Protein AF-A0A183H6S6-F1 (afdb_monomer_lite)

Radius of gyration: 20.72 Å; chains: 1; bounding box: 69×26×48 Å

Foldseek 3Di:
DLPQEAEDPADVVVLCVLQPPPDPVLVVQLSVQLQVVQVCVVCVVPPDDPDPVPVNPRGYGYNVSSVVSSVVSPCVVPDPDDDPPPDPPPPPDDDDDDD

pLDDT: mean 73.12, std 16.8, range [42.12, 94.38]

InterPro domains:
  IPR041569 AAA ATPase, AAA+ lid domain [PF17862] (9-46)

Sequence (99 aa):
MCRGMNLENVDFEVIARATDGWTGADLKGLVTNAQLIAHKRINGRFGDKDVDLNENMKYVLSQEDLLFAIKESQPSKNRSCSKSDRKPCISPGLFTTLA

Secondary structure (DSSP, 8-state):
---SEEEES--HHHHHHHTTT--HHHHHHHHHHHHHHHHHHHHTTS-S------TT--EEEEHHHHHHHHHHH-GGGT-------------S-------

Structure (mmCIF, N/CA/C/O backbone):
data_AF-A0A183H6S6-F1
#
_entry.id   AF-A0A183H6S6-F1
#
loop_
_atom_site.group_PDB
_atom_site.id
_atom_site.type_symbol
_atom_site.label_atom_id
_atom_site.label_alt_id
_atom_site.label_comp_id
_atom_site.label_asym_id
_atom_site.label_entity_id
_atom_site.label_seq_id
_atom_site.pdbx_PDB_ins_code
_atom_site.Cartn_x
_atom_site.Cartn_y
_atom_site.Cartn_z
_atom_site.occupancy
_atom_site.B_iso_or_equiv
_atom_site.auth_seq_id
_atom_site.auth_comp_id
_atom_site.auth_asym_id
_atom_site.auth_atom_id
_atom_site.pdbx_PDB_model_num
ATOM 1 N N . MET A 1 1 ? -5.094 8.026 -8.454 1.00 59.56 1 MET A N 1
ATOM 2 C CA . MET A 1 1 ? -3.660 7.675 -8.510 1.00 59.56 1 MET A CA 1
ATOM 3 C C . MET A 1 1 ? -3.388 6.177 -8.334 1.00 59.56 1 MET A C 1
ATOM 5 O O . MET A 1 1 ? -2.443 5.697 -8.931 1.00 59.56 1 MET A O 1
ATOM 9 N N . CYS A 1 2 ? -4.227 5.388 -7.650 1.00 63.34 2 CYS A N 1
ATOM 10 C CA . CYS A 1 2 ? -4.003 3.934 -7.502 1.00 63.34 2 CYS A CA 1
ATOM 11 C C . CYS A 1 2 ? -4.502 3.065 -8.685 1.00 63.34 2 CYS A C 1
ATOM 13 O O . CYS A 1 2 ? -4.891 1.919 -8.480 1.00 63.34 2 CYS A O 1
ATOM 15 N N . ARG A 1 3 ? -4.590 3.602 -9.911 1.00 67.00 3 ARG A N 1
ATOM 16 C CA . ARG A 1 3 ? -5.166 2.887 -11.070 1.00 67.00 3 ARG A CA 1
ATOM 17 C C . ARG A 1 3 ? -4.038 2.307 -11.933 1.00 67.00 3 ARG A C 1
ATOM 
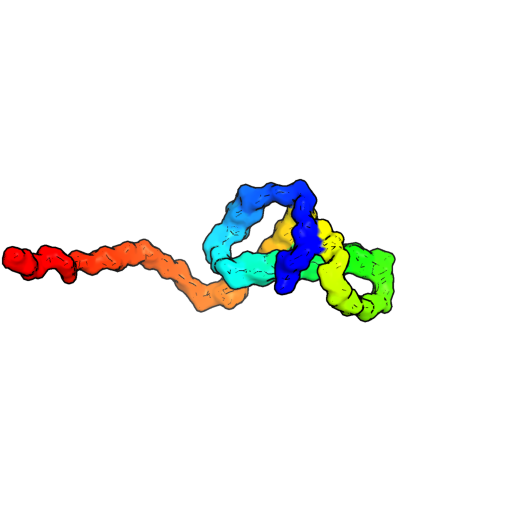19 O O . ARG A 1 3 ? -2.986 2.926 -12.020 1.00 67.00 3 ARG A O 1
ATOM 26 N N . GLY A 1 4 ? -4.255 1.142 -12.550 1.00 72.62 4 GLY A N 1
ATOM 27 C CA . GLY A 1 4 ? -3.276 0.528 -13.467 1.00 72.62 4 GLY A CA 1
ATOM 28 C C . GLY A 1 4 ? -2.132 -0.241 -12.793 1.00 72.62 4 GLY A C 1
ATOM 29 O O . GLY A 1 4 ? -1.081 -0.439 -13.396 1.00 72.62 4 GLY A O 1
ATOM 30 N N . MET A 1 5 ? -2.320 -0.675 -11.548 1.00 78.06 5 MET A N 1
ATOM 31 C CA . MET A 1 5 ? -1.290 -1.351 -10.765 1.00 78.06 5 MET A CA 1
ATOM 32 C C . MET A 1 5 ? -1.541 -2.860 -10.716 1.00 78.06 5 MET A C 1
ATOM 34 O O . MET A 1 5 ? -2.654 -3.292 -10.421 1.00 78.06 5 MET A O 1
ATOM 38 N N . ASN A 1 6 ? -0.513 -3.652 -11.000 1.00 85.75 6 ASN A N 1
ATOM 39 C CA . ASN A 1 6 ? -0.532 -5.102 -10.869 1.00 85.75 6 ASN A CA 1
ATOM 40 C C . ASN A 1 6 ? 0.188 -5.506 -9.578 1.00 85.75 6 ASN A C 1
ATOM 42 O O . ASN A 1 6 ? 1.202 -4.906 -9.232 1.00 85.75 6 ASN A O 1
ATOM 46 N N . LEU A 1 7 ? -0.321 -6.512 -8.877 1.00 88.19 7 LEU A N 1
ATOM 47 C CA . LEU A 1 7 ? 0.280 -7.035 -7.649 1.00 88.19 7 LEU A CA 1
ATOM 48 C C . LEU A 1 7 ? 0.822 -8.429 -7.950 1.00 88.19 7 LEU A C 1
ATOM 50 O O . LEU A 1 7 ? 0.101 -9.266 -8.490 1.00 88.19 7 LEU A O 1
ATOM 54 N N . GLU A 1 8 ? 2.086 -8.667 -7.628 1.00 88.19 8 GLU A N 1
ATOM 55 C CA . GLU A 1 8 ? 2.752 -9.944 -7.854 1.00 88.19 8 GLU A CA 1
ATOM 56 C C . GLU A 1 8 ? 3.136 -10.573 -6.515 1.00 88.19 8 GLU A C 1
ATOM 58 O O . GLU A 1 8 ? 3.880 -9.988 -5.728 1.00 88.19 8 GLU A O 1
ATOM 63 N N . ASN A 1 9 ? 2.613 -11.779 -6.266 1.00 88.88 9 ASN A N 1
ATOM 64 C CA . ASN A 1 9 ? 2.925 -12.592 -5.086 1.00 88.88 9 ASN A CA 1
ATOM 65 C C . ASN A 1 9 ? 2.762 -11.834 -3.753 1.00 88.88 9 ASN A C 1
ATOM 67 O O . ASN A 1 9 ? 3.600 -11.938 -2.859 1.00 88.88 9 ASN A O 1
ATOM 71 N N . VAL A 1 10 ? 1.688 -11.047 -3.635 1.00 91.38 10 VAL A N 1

(Requirement) Print again the lines of the entries above that fall between the line holding "ATOM 29 O O" and the line holding "ATOM 46 N N", inclusive, exactly as they stand.

(Solution to the exercise)
ATOM 29 O O . GLY A 1 4 ? -1.081 -0.439 -13.396 1.00 72.62 4 GLY A O 1
ATOM 30 N N . MET A 1 5 ? -2.320 -0.675 -11.548 1.00 78.06 5 MET A N 1
ATOM 31 C CA . MET A 1 5 ? -1.290 -1.351 -10.765 1.00 78.06 5 MET A CA 1
ATOM 32 C C . MET A 1 5 ? -1.541 -2.860 -10.716 1.00 78.06 5 MET A C 1
ATOM 34 O O . MET A 1 5 ? -2.654 -3.292 -10.421 1.00 78.06 5 MET A O 1
ATOM 38 N N . ASN A 1 6 ? -0.513 -3.652 -11.000 1.00 85.75 6 ASN A N 1
ATOM 39 C CA . ASN A 1 6 ? -0.532 -5.102 -10.869 1.00 85.75 6 ASN A CA 1
ATOM 40 C C . ASN A 1 6 ? 0.188 -5.506 -9.578 1.00 85.75 6 ASN A C 1
ATOM 42 O O . ASN A 1 6 ? 1.202 -4.906 -9.232 1.00 85.75 6 ASN A O 1
ATOM 46 N N . LEU A 1 7 ? -0.321 -6.512 -8.877 1.00 88.19 7 LEU A N 1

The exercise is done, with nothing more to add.